------ INPUT

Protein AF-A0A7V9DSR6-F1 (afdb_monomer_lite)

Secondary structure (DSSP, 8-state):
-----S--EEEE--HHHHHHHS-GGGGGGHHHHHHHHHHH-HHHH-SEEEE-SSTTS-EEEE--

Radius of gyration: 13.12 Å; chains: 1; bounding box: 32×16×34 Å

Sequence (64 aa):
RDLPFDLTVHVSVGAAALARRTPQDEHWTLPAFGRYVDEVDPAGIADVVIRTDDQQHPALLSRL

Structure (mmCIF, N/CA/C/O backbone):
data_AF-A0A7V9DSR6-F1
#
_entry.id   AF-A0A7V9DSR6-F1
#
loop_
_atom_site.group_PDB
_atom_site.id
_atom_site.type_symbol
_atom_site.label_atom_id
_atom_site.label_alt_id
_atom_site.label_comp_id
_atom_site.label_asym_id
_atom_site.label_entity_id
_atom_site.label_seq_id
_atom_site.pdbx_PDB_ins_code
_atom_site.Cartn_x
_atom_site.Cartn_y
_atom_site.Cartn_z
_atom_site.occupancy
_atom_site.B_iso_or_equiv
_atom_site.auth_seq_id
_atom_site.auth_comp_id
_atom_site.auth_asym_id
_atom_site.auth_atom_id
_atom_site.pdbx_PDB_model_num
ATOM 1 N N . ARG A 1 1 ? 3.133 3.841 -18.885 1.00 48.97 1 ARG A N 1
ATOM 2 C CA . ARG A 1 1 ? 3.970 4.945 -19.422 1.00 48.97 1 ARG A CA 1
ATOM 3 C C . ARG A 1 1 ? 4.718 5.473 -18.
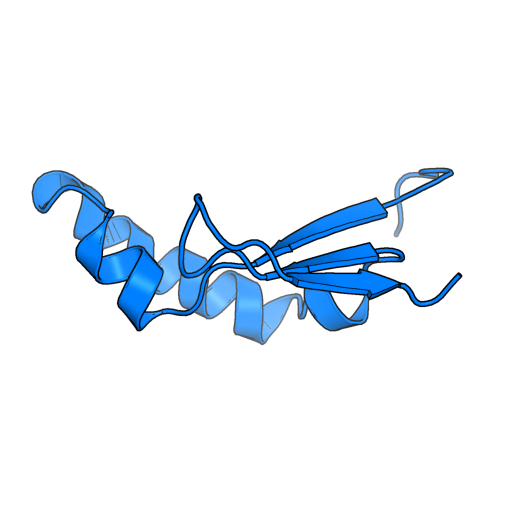218 1.00 48.97 1 ARG A C 1
ATOM 5 O O . ARG A 1 1 ? 4.143 6.246 -17.463 1.00 48.97 1 ARG A O 1
ATOM 12 N N . ASP A 1 2 ? 5.903 4.929 -17.989 1.00 63.78 2 ASP A N 1
ATOM 13 C CA . ASP A 1 2 ? 6.624 5.089 -16.732 1.00 63.78 2 ASP A CA 1
ATOM 14 C C . ASP A 1 2 ? 7.343 6.435 -16.673 1.00 63.78 2 ASP A C 1
ATOM 16 O O . ASP A 1 2 ? 7.848 6.939 -17.679 1.00 63.78 2 ASP A O 1
ATOM 20 N N . LEU A 1 3 ? 7.339 7.034 -15.485 1.00 62.75 3 LEU A N 1
ATOM 21 C CA . LEU A 1 3 ? 8.288 8.081 -15.125 1.00 62.75 3 LEU A CA 1
ATOM 22 C C . LEU A 1 3 ? 9.660 7.398 -14.984 1.00 62.75 3 LEU A C 1
ATOM 24 O O . LEU A 1 3 ? 9.719 6.343 -14.350 1.00 62.75 3 LEU A O 1
ATOM 28 N N . PRO A 1 4 ? 10.744 7.934 -15.574 1.00 76.50 4 PRO A N 1
ATOM 29 C CA . PRO A 1 4 ? 12.061 7.317 -15.482 1.00 76.50 4 PRO A CA 1
ATOM 30 C C . PRO A 1 4 ? 12.602 7.502 -14.062 1.00 76.50 4 PRO A C 1
ATOM 32 O O . PRO A 1 4 ? 13.230 8.511 -13.750 1.00 76.50 4 PRO A O 1
ATOM 35 N N . PHE A 1 5 ? 12.297 6.549 -13.189 1.00 83.81 5 PHE A N 1
ATOM 36 C CA . PHE A 1 5 ? 12.916 6.430 -11.880 1.00 83.81 5 PHE A CA 1
ATOM 37 C C . PHE A 1 5 ? 14.065 5.434 -11.982 1.00 83.81 5 PHE A C 1
ATOM 39 O O . PHE A 1 5 ? 13.876 4.327 -12.477 1.00 83.81 5 PHE A O 1
ATOM 46 N N . ASP A 1 6 ? 15.241 5.819 -11.490 1.00 91.19 6 ASP A N 1
ATOM 47 C CA . ASP A 1 6 ? 16.404 4.925 -11.429 1.00 91.19 6 ASP A CA 1
ATOM 48 C C . ASP A 1 6 ? 16.242 3.820 -10.364 1.00 91.19 6 ASP A C 1
ATOM 50 O O . ASP A 1 6 ? 16.976 2.835 -10.375 1.00 91.19 6 ASP A O 1
ATOM 54 N N . LEU A 1 7 ? 15.300 3.998 -9.426 1.00 91.69 7 LEU A N 1
ATOM 55 C CA . LEU A 1 7 ? 14.957 3.047 -8.370 1.00 91.69 7 LEU A CA 1
ATOM 56 C C . LEU A 1 7 ? 13.519 3.272 -7.887 1.00 91.69 7 LEU A C 1
ATOM 58 O O . LEU A 1 7 ? 13.115 4.405 -7.608 1.00 91.69 7 LEU A O 1
ATOM 62 N N . THR A 1 8 ? 12.781 2.186 -7.687 1.00 93.19 8 THR A N 1
ATOM 63 C CA . THR A 1 8 ? 11.434 2.183 -7.113 1.00 93.19 8 THR A CA 1
ATOM 64 C C . THR A 1 8 ? 11.370 1.343 -5.837 1.00 93.19 8 THR A C 1
ATOM 66 O O . THR A 1 8 ? 11.861 0.216 -5.767 1.00 93.19 8 THR A O 1
ATOM 69 N N . VAL A 1 9 ? 10.746 1.904 -4.798 1.00 95.38 9 VAL A N 1
ATOM 70 C CA . VAL A 1 9 ? 10.564 1.234 -3.505 1.00 95.38 9 VAL A CA 1
ATOM 71 C C . VAL A 1 9 ? 9.085 1.213 -3.158 1.00 95.38 9 VAL A C 1
ATOM 73 O O . VAL A 1 9 ? 8.453 2.265 -3.048 1.00 95.38 9 VAL A O 1
ATOM 76 N N . HIS A 1 10 ? 8.543 0.020 -2.930 1.00 96.00 10 HIS A N 1
ATOM 77 C CA . HIS A 1 10 ? 7.192 -0.153 -2.417 1.00 96.00 10 HIS A CA 1
ATOM 78 C C . HIS A 1 10 ? 7.215 -0.605 -0.953 1.00 96.00 10 HIS A C 1
ATOM 80 O O . HIS A 1 10 ? 7.695 -1.690 -0.620 1.00 96.00 10 HIS A O 1
ATOM 86 N N . VAL A 1 11 ? 6.654 0.218 -0.066 1.00 96.00 11 VAL A N 1
ATOM 87 C CA . VAL A 1 11 ? 6.415 -0.164 1.330 1.00 96.00 11 VAL A CA 1
ATOM 88 C C . VAL A 1 11 ? 5.020 -0.764 1.433 1.00 96.00 11 VAL A C 1
ATOM 90 O O . VAL A 1 11 ? 4.012 -0.069 1.330 1.00 96.00 11 VAL A O 1
ATOM 93 N N . SER A 1 12 ? 4.977 -2.070 1.639 1.00 96.56 12 SER A N 1
ATOM 94 C CA . SER A 1 12 ? 3.751 -2.848 1.740 1.00 96.56 12 SER A CA 1
ATOM 95 C C . SER A 1 12 ? 3.337 -3.061 3.194 1.00 96.56 12 SER A C 1
ATOM 97 O O . SER A 1 12 ? 4.148 -3.372 4.072 1.00 96.56 12 SER A O 1
ATOM 99 N N . VAL A 1 13 ? 2.037 -2.933 3.435 1.00 96.44 13 VAL A N 1
ATOM 100 C CA . VAL A 1 13 ? 1.385 -3.249 4.705 1.00 96.44 13 VAL A CA 1
ATOM 101 C C . VAL A 1 13 ? 0.188 -4.135 4.387 1.00 96.44 13 VAL A C 1
ATOM 103 O O . VAL A 1 13 ? -0.662 -3.775 3.576 1.00 96.44 13 VAL A O 1
ATOM 106 N N . GLY A 1 14 ? 0.115 -5.303 5.010 1.00 95.56 14 GLY A N 1
ATOM 107 C CA . GLY A 1 14 ? -0.983 -6.243 4.855 1.00 95.56 14 GLY A CA 1
ATOM 108 C C . GLY A 1 14 ? -2.297 -5.663 5.373 1.00 95.56 14 GLY A C 1
ATOM 109 O O . GLY A 1 14 ? -2.319 -4.915 6.351 1.00 95.56 14 GLY A O 1
ATOM 110 N N . ALA A 1 15 ? -3.412 -6.058 4.754 1.00 95.88 15 ALA A N 1
ATOM 111 C CA . ALA A 1 15 ? -4.738 -5.495 5.025 1.00 95.88 15 ALA A CA 1
ATOM 112 C C . ALA A 1 15 ? -5.109 -5.479 6.519 1.00 95.88 15 ALA A C 1
ATOM 114 O O . ALA A 1 15 ? -5.617 -4.484 7.030 1.00 95.88 15 ALA A O 1
ATOM 115 N N . ALA A 1 16 ? -4.794 -6.552 7.250 1.00 96.50 16 ALA A N 1
ATOM 116 C CA . ALA A 1 16 ? -5.070 -6.631 8.681 1.00 96.50 16 ALA A CA 1
ATOM 117 C C . ALA A 1 16 ? -4.198 -5.670 9.513 1.00 96.50 16 ALA A C 1
ATOM 119 O O . ALA A 1 16 ? -4.673 -5.099 10.493 1.00 96.50 16 ALA A O 1
ATOM 120 N N . ALA A 1 17 ? -2.926 -5.486 9.143 1.00 96.50 17 ALA A N 1
ATOM 121 C CA . ALA A 1 17 ? -2.034 -4.540 9.811 1.00 96.50 17 ALA A CA 1
ATOM 122 C C . ALA A 1 17 ? -2.418 -3.088 9.498 1.00 96.50 17 ALA A C 1
ATOM 124 O O . ALA A 1 17 ? -2.354 -2.238 10.383 1.00 96.50 17 ALA A O 1
ATOM 125 N N . LE
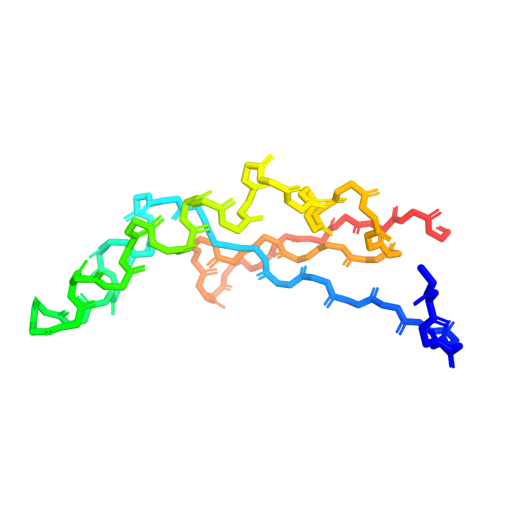U A 1 18 ? -2.870 -2.825 8.270 1.00 96.00 18 LEU A N 1
ATOM 126 C C
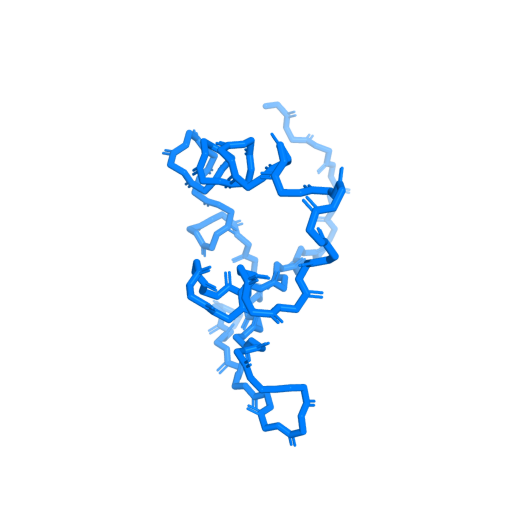A . LEU A 1 18 ? -3.388 -1.528 7.857 1.00 96.00 18 LEU A CA 1
ATOM 127 C C . LEU A 1 18 ? -4.654 -1.178 8.651 1.00 96.00 18 
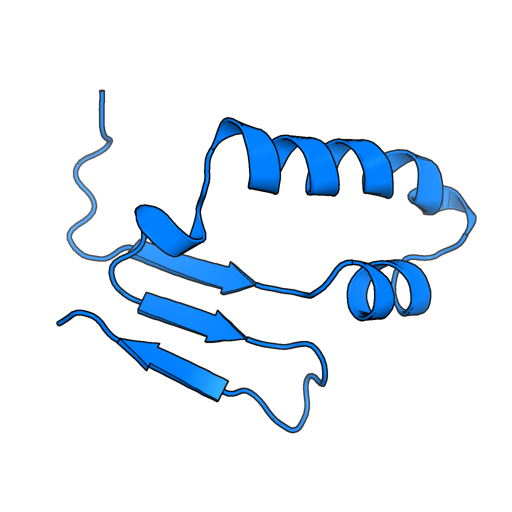LEU A C 1
ATOM 129 O O . LEU A 1 18 ? -4.666 -0.177 9.355 1.00 96.00 18 LEU A O 1
ATOM 133 N N . ALA A 1 19 ? -5.654 -2.064 8.669 1.00 96.88 19 ALA A N 1
ATOM 134 C CA . ALA A 1 19 ? -6.910 -1.847 9.391 1.00 96.88 19 ALA A CA 1
ATOM 135 C C . ALA A 1 19 ? -6.722 -1.598 10.899 1.00 96.88 19 ALA A C 1
ATOM 137 O O . ALA A 1 19 ? -7.415 -0.763 11.474 1.00 96.88 19 ALA A O 1
ATOM 138 N N . ARG A 1 20 ? -5.771 -2.291 11.546 1.00 96.12 20 ARG A N 1
ATOM 139 C CA . ARG A 1 20 ? -5.457 -2.078 12.972 1.00 96.12 20 ARG A CA 1
ATOM 140 C C . ARG A 1 20 ? -4.799 -0.728 13.262 1.00 96.12 20 ARG A C 1
ATOM 142 O O . ARG A 1 20 ? -4.863 -0.280 14.402 1.00 96.12 20 ARG A O 1
ATOM 149 N N . ARG A 1 21 ? -4.119 -0.125 12.282 1.00 93.25 21 ARG A N 1
ATOM 150 C CA . ARG A 1 21 ? -3.349 1.119 12.458 1.00 93.25 21 ARG A CA 1
ATOM 151 C C . ARG A 1 21 ? -4.038 2.357 11.895 1.00 93.25 21 ARG A C 1
ATOM 153 O O . ARG A 1 21 ? -3.650 3.458 12.264 1.00 93.25 21 ARG A O 1
ATOM 160 N N . THR A 1 22 ? -5.037 2.194 11.035 1.00 95.94 22 THR A N 1
ATOM 161 C CA . THR A 1 22 ? -5.836 3.306 10.517 1.00 95.94 22 THR A CA 1
ATOM 162 C C . THR A 1 22 ? -6.861 3.753 11.571 1.00 95.94 22 THR A C 1
ATOM 164 O O . THR A 1 22 ? -7.617 2.904 12.061 1.00 95.94 22 THR A O 1
ATOM 167 N N . PRO A 1 23 ? -6.915 5.051 11.930 1.00 97.75 23 PRO A N 1
ATOM 168 C CA . PRO A 1 23 ? -7.981 5.615 12.758 1.00 97.75 23 PRO A CA 1
ATOM 169 C C . PRO A 1 23 ? -9.371 5.288 12.202 1.00 97.75 23 PRO A C 1
ATOM 171 O O . PRO A 1 23 ? -9.560 5.219 10.990 1.00 97.75 23 PRO A O 1
ATOM 174 N N . GLN A 1 24 ? -10.358 5.069 13.073 1.00 97.44 24 GLN A N 1
ATOM 175 C CA . GLN A 1 24 ? -11.688 4.604 12.654 1.00 97.44 24 GLN A CA 1
ATOM 176 C C . GLN A 1 24 ? -12.379 5.564 11.669 1.00 97.44 24 GLN A C 1
ATOM 178 O O . GLN A 1 24 ? -13.040 5.121 10.731 1.00 97.44 24 GLN A O 1
ATOM 183 N N . ASP A 1 25 ? -12.214 6.869 11.861 1.00 98.12 25 ASP A N 1
ATOM 184 C CA . ASP A 1 25 ? -12.717 7.928 10.984 1.00 98.12 25 ASP A CA 1
ATOM 185 C C . ASP A 1 25 ? -12.041 7.953 9.603 1.00 98.12 25 ASP A C 1
ATOM 187 O O . ASP A 1 25 ? -12.597 8.512 8.660 1.00 98.12 25 ASP A O 1
ATOM 191 N N . GLU A 1 26 ? -10.906 7.271 9.441 1.00 98.25 26 GLU A N 1
ATOM 192 C CA . GLU A 1 26 ? -10.196 7.091 8.173 1.00 98.25 26 GLU A CA 1
ATOM 193 C C . GLU A 1 26 ? -10.433 5.712 7.527 1.00 98.25 26 GLU A C 1
ATOM 195 O O . GLU A 1 26 ? -9.942 5.456 6.426 1.00 98.25 26 GLU A O 1
ATOM 200 N N . HIS A 1 27 ? -11.210 4.804 8.138 1.00 98.06 27 HIS A N 1
ATOM 201 C CA . HIS A 1 27 ? -11.431 3.441 7.604 1.00 98.06 27 HIS A CA 1
ATOM 202 C C . HIS A 1 27 ? -12.075 3.414 6.215 1.00 98.06 27 HIS A C 1
ATOM 204 O O . HIS A 1 27 ? -11.908 2.441 5.478 1.00 98.06 27 HIS A O 1
ATOM 210 N N . TRP A 1 28 ? -12.749 4.493 5.815 1.00 97.50 28 TRP A N 1
ATOM 211 C CA . TRP A 1 28 ? -13.275 4.662 4.458 1.00 97.50 28 TRP A CA 1
ATOM 212 C C . TRP A 1 28 ? -12.185 4.581 3.372 1.00 97.50 28 TRP A C 1
ATOM 214 O O . TRP A 1 28 ? -12.501 4.312 2.214 1.00 97.50 28 TRP A O 1
ATOM 224 N N . THR A 1 29 ? -10.910 4.772 3.731 1.00 97.62 29 THR A N 1
ATOM 225 C CA . THR A 1 29 ? -9.756 4.662 2.824 1.00 97.62 29 THR A CA 1
ATOM 226 C C . THR A 1 29 ? -9.321 3.218 2.560 1.00 97.62 29 THR A C 1
ATOM 228 O O . THR A 1 29 ? -8.736 2.941 1.512 1.00 97.62 29 THR A O 1
ATOM 231 N N . LEU A 1 30 ? -9.625 2.271 3.457 1.00 97.94 30 LEU A N 1
ATOM 232 C CA . LEU A 1 30 ? -9.154 0.880 3.363 1.00 97.94 30 LEU A CA 1
ATOM 233 C C . LEU A 1 30 ? -9.545 0.189 2.043 1.00 97.94 30 LEU A C 1
ATOM 235 O O . LEU A 1 30 ? -8.682 -0.461 1.447 1.00 97.94 30 LEU A O 1
ATOM 239 N N . PRO A 1 31 ? -10.775 0.359 1.508 1.00 97.81 31 PRO A N 1
ATOM 240 C CA . PRO A 1 31 ? -11.124 -0.186 0.198 1.00 97.81 31 PRO A CA 1
ATOM 241 C C . PRO A 1 31 ? -10.298 0.405 -0.953 1.00 97.81 31 PRO A C 1
ATOM 243 O O . PRO A 1 31 ? -10.047 -0.288 -1.935 1.00 97.81 31 PRO A O 1
ATOM 246 N N . ALA A 1 32 ? -9.869 1.668 -0.855 1.00 97.44 32 ALA A N 1
ATOM 247 C CA . ALA A 1 32 ? -9.021 2.287 -1.872 1.00 97.44 32 ALA A CA 1
ATOM 248 C C . ALA A 1 32 ? -7.605 1.690 -1.860 1.00 97.44 32 ALA A C 1
ATOM 250 O O . ALA A 1 32 ? -7.056 1.425 -2.926 1.00 97.44 32 ALA A O 1
ATOM 251 N N . PHE A 1 33 ? -7.049 1.400 -0.677 1.00 96.50 33 PHE A N 1
ATOM 252 C CA . PHE A 1 33 ? -5.775 0.682 -0.557 1.00 96.50 33 PHE A CA 1
ATOM 253 C C . PHE A 1 33 ? -5.855 -0.745 -1.106 1.00 96.50 33 PHE A C 1
ATOM 255 O O . PHE A 1 33 ? -4.955 -1.157 -1.832 1.00 96.50 33 PHE A O 1
ATOM 262 N N . GLY A 1 34 ? -6.933 -1.479 -0.803 1.00 96.75 34 GLY A N 1
ATOM 263 C CA . GLY A 1 34 ? -7.158 -2.817 -1.362 1.00 96.75 34 GLY A CA 1
ATOM 264 C C . GLY A 1 34 ? -7.205 -2.790 -2.889 1.00 96.75 34 GLY A C 1
ATOM 265 O O . GLY A 1 34 ? -6.440 -3.487 -3.544 1.00 96.75 34 GLY A O 1
ATOM 266 N N . ARG A 1 35 ? -8.007 -1.878 -3.453 1.00 97.38 35 ARG A N 1
ATOM 267 C CA . ARG A 1 35 ? -8.103 -1.689 -4.904 1.00 97.38 35 ARG A CA 1
ATOM 268 C C . ARG A 1 35 ? -6.760 -1.333 -5.542 1.00 97.38 35 ARG A C 1
ATOM 270 O O . ARG A 1 35 ? -6.436 -1.867 -6.589 1.00 97.38 35 ARG A O 1
ATOM 277 N N . TYR A 1 36 ? -5.971 -0.463 -4.913 1.00 95.94 36 TYR A N 1
ATOM 278 C CA . TYR A 1 36 ? -4.634 -0.120 -5.403 1.00 95.94 36 TYR A CA 1
ATOM 279 C C . TYR A 1 36 ? -3.717 -1.346 -5.490 1.00 95.94 36 TYR A C 1
ATOM 281 O O . TYR A 1 36 ? -3.031 -1.516 -6.494 1.00 95.94 36 TYR A O 1
ATOM 289 N N . VAL A 1 37 ? -3.721 -2.211 -4.472 1.00 96.00 37 VAL A N 1
ATOM 290 C CA . VAL A 1 37 ? -2.933 -3.452 -4.495 1.00 96.00 37 VAL A CA 1
ATOM 291 C C . VAL A 1 37 ? -3.396 -4.367 -5.628 1.00 96.00 37 VAL A C 1
ATOM 293 O O . VAL A 1 37 ? -2.555 -4.861 -6.373 1.00 96.00 37 VAL A O 1
ATOM 296 N N . ASP A 1 38 ? -4.708 -4.541 -5.786 1.00 96.44 38 ASP A N 1
ATOM 297 C CA . ASP A 1 38 ? -5.286 -5.453 -6.777 1.00 96.44 38 ASP A CA 1
ATOM 298 C C . ASP A 1 38 ? -5.120 -4.955 -8.223 1.00 96.44 38 ASP A C 1
ATOM 300 O O . ASP A 1 38 ? -4.862 -5.745 -9.129 1.00 96.44 38 ASP A O 1
ATOM 304 N N . GLU A 1 39 ? -5.277 -3.651 -8.459 1.00 97.81 39 GLU A N 1
ATOM 305 C CA . GLU A 1 39 ? -5.266 -3.069 -9.806 1.00 97.81 39 GLU A CA 1
ATOM 306 C C . GLU A 1 39 ? -3.862 -2.706 -10.297 1.00 97.81 39 GLU A C 1
ATOM 308 O O . GLU A 1 39 ? -3.619 -2.721 -11.504 1.00 97.81 39 GLU A O 1
ATOM 313 N N . VAL A 1 40 ? -2.945 -2.347 -9.392 1.00 96.31 40 VAL A N 1
ATOM 314 C CA . VAL A 1 40 ? -1.605 -1.858 -9.761 1.00 96.31 40 VAL A CA 1
ATOM 315 C C . VAL A 1 40 ? -0.519 -2.910 -9.544 1.00 96.31 40 VAL A C 1
ATOM 317 O O . VAL A 1 40 ? 0.510 -2.837 -10.209 1.00 96.31 40 VAL A O 1
ATOM 320 N N . ASP A 1 41 ? -0.726 -3.870 -8.636 1.00 95.50 41 ASP A N 1
ATOM 321 C CA . ASP A 1 41 ? 0.305 -4.808 -8.167 1.00 95.50 41 ASP A CA 1
ATOM 322 C C . ASP A 1 41 ? 1.659 -4.111 -7.898 1.00 95.50 41 ASP A C 1
ATOM 324 O O . ASP A 1 41 ? 2.679 -4.390 -8.538 1.00 95.50 41 ASP A O 1
ATOM 328 N N . PRO A 1 42 ? 1.702 -3.159 -6.946 1.00 95.00 42 PRO A N 1
ATOM 329 C CA . PRO A 1 42 ? 2.897 -2.356 -6.698 1.00 95.00 42 PRO A CA 1
ATOM 330 C C . PRO A 1 42 ? 4.098 -3.189 -6.222 1.00 95.00 42 PRO A C 1
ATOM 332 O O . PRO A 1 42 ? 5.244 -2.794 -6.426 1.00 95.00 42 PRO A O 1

------------

▸ PROBLEM STATEMENT
Reproduce only the lines above spanning from the line containing "ATOM 109 O O" through the line containing "ATOM 121 C CA", word for word.

▸ TASK OUTPUT
ATOM 109 O O . GLY A 1 14 ? -2.319 -4.915 6.351 1.00 95.56 14 GLY A O 1
ATOM 110 N N . ALA A 1 15 ? -3.412 -6.058 4.754 1.00 95.88 15 ALA A N 1
ATOM 111 C CA . ALA A 1 15 ? -4.738 -5.495 5.025 1.00 95.88 15 ALA A CA 1
ATOM 112 C C . ALA A 1 15 ? -5.109 -5.479 6.519 1.00 95.88 15 ALA A C 1
ATOM 114 O O . ALA A 1 15 ? -5.617 -4.484 7.030 1.00 95.88 15 ALA A O 1
ATOM 115 N N . ALA A 1 16 ? -4.794 -6.552 7.250 1.00 96.50 16 ALA A N 1
ATOM 116 C CA . ALA A 1 16 ? -5.070 -6.631 8.681 1.00 96.50 16 ALA A CA 1
ATOM 117 C C . ALA A 1 16 ? -4.198 -5.670 9.513 1.00 96.50 16 ALA A C 1
ATOM 119 O O . ALA A 1 16 ? -4.673 -5.099 10.493 1.00 96.50 16 ALA A O 1
ATOM 120 N N . ALA A 1 17 ? -2.926 -5.486 9.143 1.00 96.50 17 ALA A N 1
ATOM 121 C CA . ALA A 1 17 ? -2.034 -4.540 9.811 1.00 96.50 17 ALA A CA 1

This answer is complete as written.